Will the Senate Vote to Exempt Lead, Perchlorate, and other Chemicals from TSCA?

When the Senate returns today for the start of its lame duck session, the first bill it is expected to take up is Senator John Tester’s “Sportsmen’s Act of 2012.” The bill S. 3525, is really a package of different issues rolled together, including provisions to expand access to federal lands for hunting and fishing and to encourage habitat protection.  I have no opinion or comment about most of the bill, but one provision is very troubling and should be dropped or, at the very least, significantly narrowed by the Senate before it votes on the bill.  That provision could potentially create a broad exemption for chemicals under the Toxic Substances Control Act (TSCA).

Here’s the basic issue: in 2010 a number of environmental groups, including Center for Biological Diversity (CBD), petitioned the EPA to regulate the use of lead shot, bullets and fishing sinkers to reduce the amount of lead poisoning of wildlife that takes place as the result of those uses.  EPA denied the petition regarding the lead in shot and bullets, on the grounds that TSCA contains a provision that excludes certain gun-related items --pistols, revolvers, “firearms other than pistols and firearms,” “shells and cartridges” -- from TSCA’s jurisdiction.    The EPA interpreted that provision to also exclude agency jurisdiction over ammunition.  CBD and the other groups that petitioned EPA believe the TSCA exclusion does not extend to the chemicals used in ammunition in guns, most importantly, lead.  EPA denied the petition regarding the use of lead in fishing sinkers essentially on the grounds that states were already handling the issue and that federal action was unnecessary and would be too burdensome. For reasons not worth relating here, CBD filed a second petition on the lead in ammunition which EPA rejected and the issue is now in the federal courts.  It is unclear whether the court will actually rule on the substance of the dispute or on various procedural matters.

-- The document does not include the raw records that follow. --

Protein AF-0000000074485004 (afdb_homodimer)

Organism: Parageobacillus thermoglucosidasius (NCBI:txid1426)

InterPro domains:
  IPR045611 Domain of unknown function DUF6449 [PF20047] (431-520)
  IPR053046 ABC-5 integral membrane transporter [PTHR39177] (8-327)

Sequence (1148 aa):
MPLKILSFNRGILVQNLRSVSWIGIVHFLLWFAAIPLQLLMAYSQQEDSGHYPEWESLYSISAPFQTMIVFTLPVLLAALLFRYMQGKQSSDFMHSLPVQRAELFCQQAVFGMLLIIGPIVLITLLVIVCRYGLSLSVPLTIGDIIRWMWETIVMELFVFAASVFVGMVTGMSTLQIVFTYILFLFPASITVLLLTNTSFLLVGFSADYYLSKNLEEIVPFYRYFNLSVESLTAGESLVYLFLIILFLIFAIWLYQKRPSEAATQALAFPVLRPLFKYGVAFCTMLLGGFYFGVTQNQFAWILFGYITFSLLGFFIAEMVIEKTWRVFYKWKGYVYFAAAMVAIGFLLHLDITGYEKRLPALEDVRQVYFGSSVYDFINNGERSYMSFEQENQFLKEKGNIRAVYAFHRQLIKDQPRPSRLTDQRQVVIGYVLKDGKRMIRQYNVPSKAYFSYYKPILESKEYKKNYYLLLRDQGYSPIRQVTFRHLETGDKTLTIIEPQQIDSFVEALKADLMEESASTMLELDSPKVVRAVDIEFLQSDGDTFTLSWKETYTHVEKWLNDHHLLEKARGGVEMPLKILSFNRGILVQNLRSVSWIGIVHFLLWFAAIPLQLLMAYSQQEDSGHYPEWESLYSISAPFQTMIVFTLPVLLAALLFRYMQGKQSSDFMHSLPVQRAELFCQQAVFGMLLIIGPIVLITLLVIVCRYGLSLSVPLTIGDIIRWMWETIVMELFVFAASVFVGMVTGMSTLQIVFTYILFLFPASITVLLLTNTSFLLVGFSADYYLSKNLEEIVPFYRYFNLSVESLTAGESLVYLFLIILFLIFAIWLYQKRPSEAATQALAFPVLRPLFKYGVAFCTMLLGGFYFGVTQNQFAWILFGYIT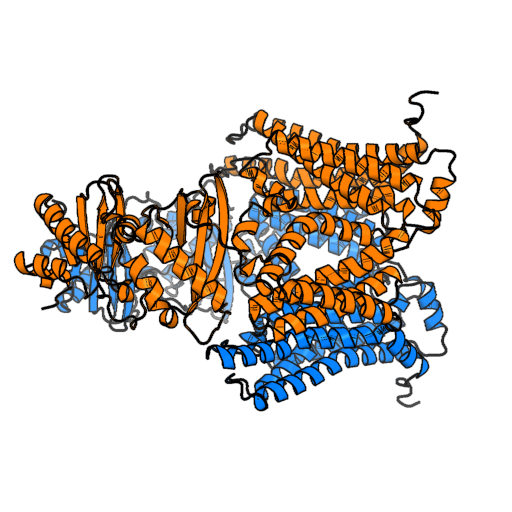FSLLGFFIAEMVIEKTWRVFYKWKGYVYFAAAMVAIGFLLHLDITGYEKRLPALEDVRQVYFGSSVYDFINNGERSYMSFEQENQFLKEKGNIRAVYAFHRQLIKDQPRPSRLTDQRQVVIGYVLKDGKRMIRQYNVPSKAYFSYYKPILESKEYKKNYYLLLRDQGYSPIRQVTFRHLETGDKTLTIIEPQQIDSFVEALKADLMEESASTMLELDSPKVVRAVDIEFLQSDGDTFTLSWKETYTHVEKWLNDHHLLEKARGGVE

Structure (mmCIF, N/CA/C/O backbone):
data_AF-0000000074485004-model_v1
#
loop_
_entity.id
_entity.type
_entity.pdbx_description
1 polymer 'Multidrug ABC transporter permease'
#
loop_
_atom_site.group_PDB
_atom_site.id
_atom_site.type_symbol
_atom_site.label_atom_id
_atom_site.label_alt_id
_atom_site.label_comp_id
_atom_site.label_asym_id
_atom_site.label_entity_id
_atom_site.label_seq_id
_atom_site.pdbx_PDB_ins_code
_atom_site.Cartn_x
_atom_site.Cartn_y
_atom_site.Cartn_z
_atom_site.occupancy
_atom_site.B_iso_or_equiv
_atom_site.auth_seq_id
_atom_site.auth_comp_id
_atom_site.auth_asym_id
_atom_site.auth_atom_id
_atom_site.pdbx_PDB_model_num
ATOM 1 N N . MET A 1 1 ? 16.312 -17.234 -52.719 1 33.06 1 MET A N 1
ATOM 2 C CA . MET A 1 1 ? 15.469 -17.969 -51.75 1 33.06 1 MET A CA 1
ATOM 3 C C . MET A 1 1 ? 14.648 -17 -50.906 1 33.06 1 MET A C 1
ATOM 5 O O . MET A 1 1 ? 15.188 -16.344 -50 1 33.06 1 MET A O 1
ATOM 9 N N . PRO A 1 2 ? 13.727 -16.172 -51.375 1 34.81 2 PRO A N 1
ATOM 10 C CA . PRO A 1 2 ? 13.102 -14.938 -50.875 1 34.81 2 PRO A CA 1
ATOM 11 C C . PRO A 1 2 ? 12.609 -15.07 -49.438 1 34.81 2 PRO A C 1
ATOM 13 O O . PRO A 1 2 ? 12.57 -16.172 -48.875 1 34.81 2 PRO A O 1
ATOM 16 N N . LEU A 1 3 ? 12.047 -14.023 -48.875 1 39.66 3 LEU A N 1
ATOM 17 C CA . LEU A 1 3 ? 11.453 -13.742 -47.562 1 39.66 3 LEU A CA 1
ATOM 18 C C . LEU A 1 3 ? 10.492 -14.852 -47.156 1 39.66 3 LEU A C 1
ATOM 20 O O . LEU A 1 3 ? 9.281 -14.641 -47.094 1 39.66 3 LEU A O 1
ATOM 24 N N . LYS A 1 4 ? 10.461 -15.984 -47.562 1 45 4 LYS A N 1
ATOM 25 C CA . LYS A 1 4 ? 9.773 -17.25 -47.344 1 45 4 LYS A CA 1
ATOM 26 C C . LYS A 1 4 ? 9.695 -17.594 -45.875 1 45 4 LYS A C 1
ATOM 28 O O . LYS A 1 4 ? 9.047 -18.578 -45.5 1 45 4 LYS A O 1
ATOM 33 N N . ILE A 1 5 ? 10.547 -17.078 -45.094 1 46.03 5 ILE A N 1
ATOM 34 C CA . ILE A 1 5 ? 10.633 -17.25 -43.656 1 46.03 5 ILE A CA 1
ATOM 35 C C . ILE A 1 5 ? 9.305 -16.859 -43 1 46.03 5 ILE A C 1
ATOM 37 O O . ILE A 1 5 ? 8.914 -17.438 -42 1 46.03 5 ILE A O 1
ATOM 41 N N . LEU A 1 6 ? 8.688 -15.711 -43.531 1 50.09 6 LEU A N 1
ATOM 42 C CA . LEU A 1 6 ? 7.422 -15.336 -42.906 1 50.09 6 LEU A CA 1
ATOM 43 C C . LEU A 1 6 ? 6.273 -16.172 -43.469 1 50.09 6 LEU A C 1
ATOM 45 O O . LEU A 1 6 ? 5.242 -15.633 -43.875 1 50.09 6 LEU A O 1
ATOM 49 N N . SER A 1 7 ? 6.594 -17.297 -43.969 1 58.62 7 SER A N 1
ATOM 50 C CA . SER A 1 7 ? 5.496 -18.109 -44.469 1 58.62 7 SER A CA 1
ATOM 51 C C . SER A 1 7 ? 4.473 -18.391 -43.375 1 58.62 7 SER A C 1
ATOM 53 O O . SER A 1 7 ? 4.832 -18.859 -42.281 1 58.62 7 SER A O 1
ATOM 55 N N . PHE A 1 8 ? 3.494 -17.656 -43.406 1 69.62 8 PHE A N 1
ATOM 56 C CA . PHE A 1 8 ? 2.309 -17.703 -42.562 1 69.62 8 PHE A CA 1
ATOM 57 C C . PHE A 1 8 ? 1.678 -19.078 -42.562 1 69.62 8 PHE A C 1
ATOM 59 O O . PHE A 1 8 ? 1.295 -19.578 -43.625 1 69.62 8 PHE A O 1
ATOM 66 N N . ASN A 1 9 ? 2.086 -19.891 -41.562 1 81.69 9 ASN A N 1
ATOM 67 C CA . ASN A 1 9 ? 1.446 -21.203 -41.406 1 81.69 9 ASN A CA 1
ATOM 68 C C . ASN A 1 9 ? 0.039 -21.078 -40.812 1 81.69 9 ASN A C 1
ATOM 70 O O . ASN A 1 9 ? -0.13 -20.656 -39.688 1 81.69 9 ASN A O 1
ATOM 74 N N . ARG A 1 10 ? -0.933 -21.391 -41.531 1 85.19 10 ARG A N 1
ATOM 75 C CA . ARG A 1 10 ? -2.338 -21.266 -41.156 1 85.19 10 ARG A CA 1
ATOM 76 C C . ARG A 1 10 ? -2.674 -22.172 -40 1 85.19 10 ARG A C 1
ATOM 78 O O . ARG A 1 10 ? -3.484 -21.797 -39.125 1 85.19 10 ARG A O 1
ATOM 85 N N . GLY A 1 11 ? -2.037 -23.297 -39.938 1 82.88 11 GLY A N 1
ATOM 86 C CA . GLY A 1 11 ? -2.275 -24.219 -38.844 1 82.88 11 GLY A CA 1
ATOM 87 C C . GLY A 1 11 ? -1.877 -23.641 -37.5 1 82.88 11 GLY A C 1
ATOM 88 O O . GLY A 1 11 ? -2.645 -23.719 -36.531 1 82.88 11 GLY A O 1
ATOM 89 N N . ILE A 1 12 ? -0.772 -23.047 -37.531 1 86.06 12 ILE A N 1
ATOM 90 C CA . ILE A 1 12 ? -0.268 -22.453 -36.281 1 86.06 12 ILE A CA 1
ATOM 91 C C . ILE A 1 12 ? -1.144 -21.266 -35.875 1 86.06 12 ILE A C 1
ATOM 93 O O . ILE A 1 12 ? -1.429 -21.078 -34.688 1 86.06 12 ILE A O 1
ATOM 97 N N . LEU A 1 13 ? -1.592 -20.531 -36.781 1 87.81 13 LEU A N 1
ATOM 98 C CA . LEU A 1 13 ? -2.461 -19.391 -36.5 1 87.81 13 LEU A CA 1
ATOM 99 C C . LEU A 1 13 ? -3.775 -19.844 -35.906 1 87.81 13 LEU A C 1
ATOM 101 O O . LEU A 1 13 ? -4.254 -19.25 -34.938 1 87.81 13 LEU A O 1
ATOM 105 N N . VAL A 1 14 ? -4.328 -20.875 -36.469 1 86.31 14 VAL A N 1
ATOM 106 C CA . VAL A 1 14 ? -5.598 -21.406 -35.969 1 86.31 14 VAL A CA 1
ATOM 107 C C . VAL A 1 14 ? -5.418 -21.922 -34.562 1 86.31 14 VAL A C 1
ATOM 109 O O . VAL A 1 14 ? -6.277 -21.719 -33.688 1 86.31 14 VAL A O 1
ATOM 112 N N . GLN A 1 15 ? -4.352 -22.5 -34.344 1 84.88 15 GLN A N 1
ATOM 113 C CA . GLN A 1 15 ? -4.055 -23.016 -33.031 1 84.88 15 GLN A CA 1
ATOM 114 C C . GLN A 1 15 ? -3.912 -21.875 -32 1 84.88 15 GLN A C 1
ATOM 116 O O . GLN A 1 15 ? -4.418 -21.969 -30.891 1 84.88 15 GLN A O 1
ATOM 121 N N . ASN A 1 16 ? -3.209 -20.875 -32.438 1 87.94 16 ASN A N 1
ATOM 122 C CA . ASN A 1 16 ? -3.045 -19.703 -31.578 1 87.94 16 ASN A CA 1
ATOM 123 C C . ASN A 1 16 ? -4.379 -19.031 -31.297 1 87.94 16 ASN A C 1
ATOM 125 O O . ASN A 1 16 ? -4.645 -18.625 -30.156 1 87.94 16 ASN A O 1
ATOM 129 N N . LEU A 1 17 ? -5.199 -18.859 -32.281 1 85.69 17 LEU A N 1
ATOM 130 C CA . LEU A 1 17 ? -6.504 -18.234 -32.125 1 85.69 17 LEU A CA 1
ATOM 131 C C . LEU A 1 17 ? -7.379 -19.016 -31.141 1 85.69 17 LEU A C 1
ATOM 133 O O . LEU A 1 17 ? -8.117 -18.438 -30.344 1 85.69 17 LEU A O 1
ATOM 137 N N . ARG A 1 18 ? -7.176 -20.297 -31.156 1 81.56 18 ARG A N 1
ATOM 138 C CA . ARG A 1 18 ? -7.992 -21.156 -30.312 1 81.56 18 ARG A CA 1
ATOM 139 C C . ARG A 1 18 ? -7.465 -21.188 -28.875 1 81.56 18 ARG A C 1
ATOM 141 O O . ARG A 1 18 ? -8.242 -21.266 -27.922 1 81.56 18 ARG A O 1
ATOM 148 N N . SER A 1 19 ? -6.238 -21.016 -28.766 1 82.94 19 SER A N 1
ATOM 149 C CA . SER A 1 19 ? -5.652 -21.266 -27.453 1 82.94 19 SER A CA 1
ATOM 150 C C . SER A 1 19 ? -5.355 -19.953 -26.719 1 82.94 19 SER A C 1
ATOM 152 O O . SER A 1 19 ? -5.453 -19.891 -25.5 1 82.94 19 SER A O 1
ATOM 154 N N . VAL A 1 20 ? -5.039 -18.906 -27.438 1 87.19 20 VAL A N 1
ATOM 155 C CA . VAL A 1 20 ? -4.484 -17.75 -26.75 1 87.19 20 VAL A CA 1
ATOM 156 C C . VAL A 1 20 ? -5.316 -16.5 -27.062 1 87.19 20 VAL A C 1
ATOM 158 O O . VAL A 1 20 ? -5.227 -15.492 -26.359 1 87.19 20 VAL A O 1
ATOM 161 N N . SER A 1 21 ? -6.23 -16.531 -27.969 1 85 21 SER A N 1
ATOM 162 C CA . SER A 1 21 ? -6.941 -15.344 -28.453 1 85 21 SER A CA 1
ATOM 163 C C . SER A 1 21 ? -7.805 -14.734 -27.344 1 85 21 SER A C 1
ATOM 165 O O . SER A 1 21 ? -8.117 -13.539 -27.391 1 85 21 SER A O 1
ATOM 167 N N . TRP A 1 22 ? -8.156 -15.539 -26.359 1 84.38 22 TRP A N 1
ATOM 168 C CA . TRP A 1 22 ? -8.977 -15.023 -25.266 1 84.38 22 TRP A CA 1
ATOM 169 C C . TRP A 1 22 ? -8.242 -13.945 -24.5 1 84.38 22 TRP A C 1
ATOM 171 O O . TRP A 1 22 ? -8.859 -13.047 -23.922 1 84.38 22 TRP A O 1
ATOM 181 N N . ILE A 1 23 ? -6.957 -13.883 -24.469 1 89 23 ILE A N 1
ATOM 182 C CA . ILE A 1 23 ? -6.176 -12.859 -23.766 1 89 23 ILE A CA 1
ATOM 183 C C . ILE A 1 23 ? -6.395 -11.5 -24.422 1 89 23 ILE A C 1
ATOM 185 O O . ILE A 1 23 ? -6.387 -10.469 -23.75 1 89 23 ILE A O 1
ATOM 189 N N . GLY A 1 24 ? -6.559 -11.555 -25.766 1 91 24 GLY A N 1
ATOM 190 C CA . GLY A 1 24 ? -6.867 -10.32 -26.469 1 91 24 GLY A CA 1
ATOM 191 C C . GLY A 1 24 ? -8.18 -9.695 -26.031 1 91 24 GLY A C 1
ATOM 192 O O . GLY A 1 24 ? -8.281 -8.477 -25.891 1 91 24 GLY A O 1
ATOM 193 N N . ILE A 1 25 ? -9.125 -10.547 -25.797 1 89.12 25 ILE A N 1
ATOM 194 C CA . ILE A 1 25 ? -10.43 -10.086 -25.328 1 89.12 25 ILE A CA 1
ATOM 195 C C . ILE A 1 25 ? -10.305 -9.508 -23.922 1 89.12 25 ILE A C 1
ATOM 197 O O . ILE A 1 25 ? -10.844 -8.438 -23.641 1 89.12 25 ILE A O 1
ATOM 201 N N . VAL A 1 26 ? -9.586 -10.211 -23.125 1 91 26 VAL A N 1
ATOM 202 C CA . VAL A 1 26 ? -9.375 -9.742 -21.75 1 91 26 VAL A CA 1
ATOM 203 C C . VAL A 1 26 ? -8.641 -8.406 -21.781 1 91 26 VAL A C 1
ATOM 205 O O . VAL A 1 26 ? -8.977 -7.492 -21.016 1 91 26 VAL A O 1
ATOM 208 N N . HIS A 1 27 ? -7.656 -8.375 -22.625 1 95.88 27 HIS A N 1
ATOM 209 C CA . HIS A 1 27 ? -6.898 -7.141 -22.797 1 95.88 27 HIS A CA 1
ATOM 210 C C . HIS A 1 27 ? -7.812 -5.977 -23.172 1 95.88 27 HIS A C 1
ATOM 212 O O . HIS A 1 27 ? -7.742 -4.906 -22.578 1 95.88 27 HIS A O 1
ATOM 218 N N . PHE A 1 28 ? -8.695 -6.211 -24.062 1 96 28 PHE A N 1
ATOM 219 C CA . PHE A 1 28 ? -9.641 -5.191 -24.516 1 96 28 PHE A CA 1
ATOM 220 C C . PHE A 1 28 ? -10.586 -4.797 -23.391 1 96 28 PHE A C 1
ATOM 222 O O . PHE A 1 28 ? -10.805 -3.607 -23.141 1 96 28 PHE A O 1
ATOM 229 N N . LEU A 1 29 ? -11.078 -5.746 -22.719 1 93.38 29 LEU A N 1
ATOM 230 C CA . LEU A 1 29 ? -12.055 -5.492 -21.672 1 93.38 29 LEU A CA 1
ATOM 231 C C . LEU A 1 29 ? -11.422 -4.719 -20.516 1 93.38 29 LEU A C 1
ATOM 233 O O . LEU A 1 29 ? -12.055 -3.848 -19.922 1 93.38 29 LEU A O 1
ATOM 237 N N . LEU A 1 30 ? -10.211 -5.07 -20.172 1 95.44 30 LEU A N 1
ATOM 238 C CA . LEU A 1 30 ? -9.531 -4.371 -19.094 1 95.44 30 LEU A CA 1
ATOM 239 C C . LEU A 1 30 ? -9.289 -2.908 -19.453 1 95.44 30 LEU A C 1
ATOM 241 O O . LEU A 1 30 ? -9.523 -2.016 -18.641 1 95.44 30 LEU A O 1
ATOM 245 N N . TRP A 1 31 ? -8.859 -2.682 -20.656 1 97.44 31 TRP A N 1
ATOM 246 C CA . TRP A 1 31 ? -8.648 -1.306 -21.094 1 97.44 31 TRP A CA 1
ATOM 247 C C . TRP A 1 31 ? -9.977 -0.561 -21.188 1 97.44 31 TRP A C 1
ATOM 249 O O . TRP A 1 31 ? -10.047 0.643 -20.938 1 97.44 31 TRP A O 1
ATOM 259 N N . PHE A 1 32 ? -11.016 -1.268 -21.625 1 96.44 32 PHE A N 1
ATOM 260 C CA . PHE A 1 32 ? -12.344 -0.658 -21.688 1 96.44 32 PHE A CA 1
ATOM 261 C C . PHE A 1 32 ? -12.789 -0.191 -20.312 1 96.44 32 PHE A C 1
ATOM 263 O O . PHE A 1 32 ? -13.32 0.91 -20.156 1 96.44 32 PHE A O 1
ATOM 270 N N . ALA A 1 33 ? -12.539 -1.022 -19.375 1 94.12 33 ALA A N 1
ATOM 271 C CA . ALA A 1 33 ? -12.883 -0.683 -18 1 94.12 33 ALA A CA 1
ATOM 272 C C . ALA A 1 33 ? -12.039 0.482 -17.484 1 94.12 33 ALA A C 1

Presumably, Senator Tester’s provision is intended to answer the question the courts are currently considering and state plainly that EPA does not have the authority to regulate the use of lead in ammunition and to expand that exclusion to include the use of lead in fishing tackle. Unfortunately, as written, it is not clear that the intent is that narrow or, more importantly, that the effect will be.  In the first place, nowhere in the provision does it limit its scope to lead.  Second, the provision does not limit the scope of the exemption to ammunition, such as shot or bullets.  In fact, it reaches beyond shot and bullets to include “any component” of firearms, shells and cartridges, “without limitation” including “projectiles, propellants and primers.” Third, the exclusion for components of ammunition is not limited to the use of such ammunition for hunting.  Fourth, it is not even clear, as drafted, if the exemption for substances used in ammunition only applies to those specific uses, or if they are entirely excluded from the jurisdiction of TSCA no matter how they are used.

As a result, if enacted, Senator Tester’s provision, as currently drafted, could apply to other kinds of chemicals that are used as other components in ammunition, and to uses of those chemicals that are not limited to hunting.  Take, for example, perchlorate, a “component” of ammunition that would be excluded from TSCA under the Tester provision.  Perchlorate is a chemical over which a great deal of debate has taken place regarding its potential adverse effects on human health.  It is also a widespread – and currently unregulated -- contaminant of drinking water, and is found in many kinds of food around the country as well as cow's milk and breast milk.  Much of the perchlorate contamination around the country is believed to come from military bases.   There are other problematic chemicals used in similar ways by the military.

If it is not Senator Tester’s intent – or not the intent of the majority (or supermajority) of the Senate -- to exempt more than lead shot, bullets and sinkers from TSCA, then it needs to amend the provision to make its intent crystal clear.  If the Senate does intend such a sweeping, weakening change to TSCA, it should not do so without a more careful consideration of the potential consequences, and a greater opportunity for the public, policymakers, and the Senators themselves to discuss and the debate the matter.

(Note: there is an even broader version of this provision that has been introduced in the House, perhaps not coincidentally, by Rep. Denny Rehberg – a leader in the chemical industry’s effort to suppress the National Institute of Health’s biennial Report on Carcinogens -- who just lost his election bid to unseat Senator Tester).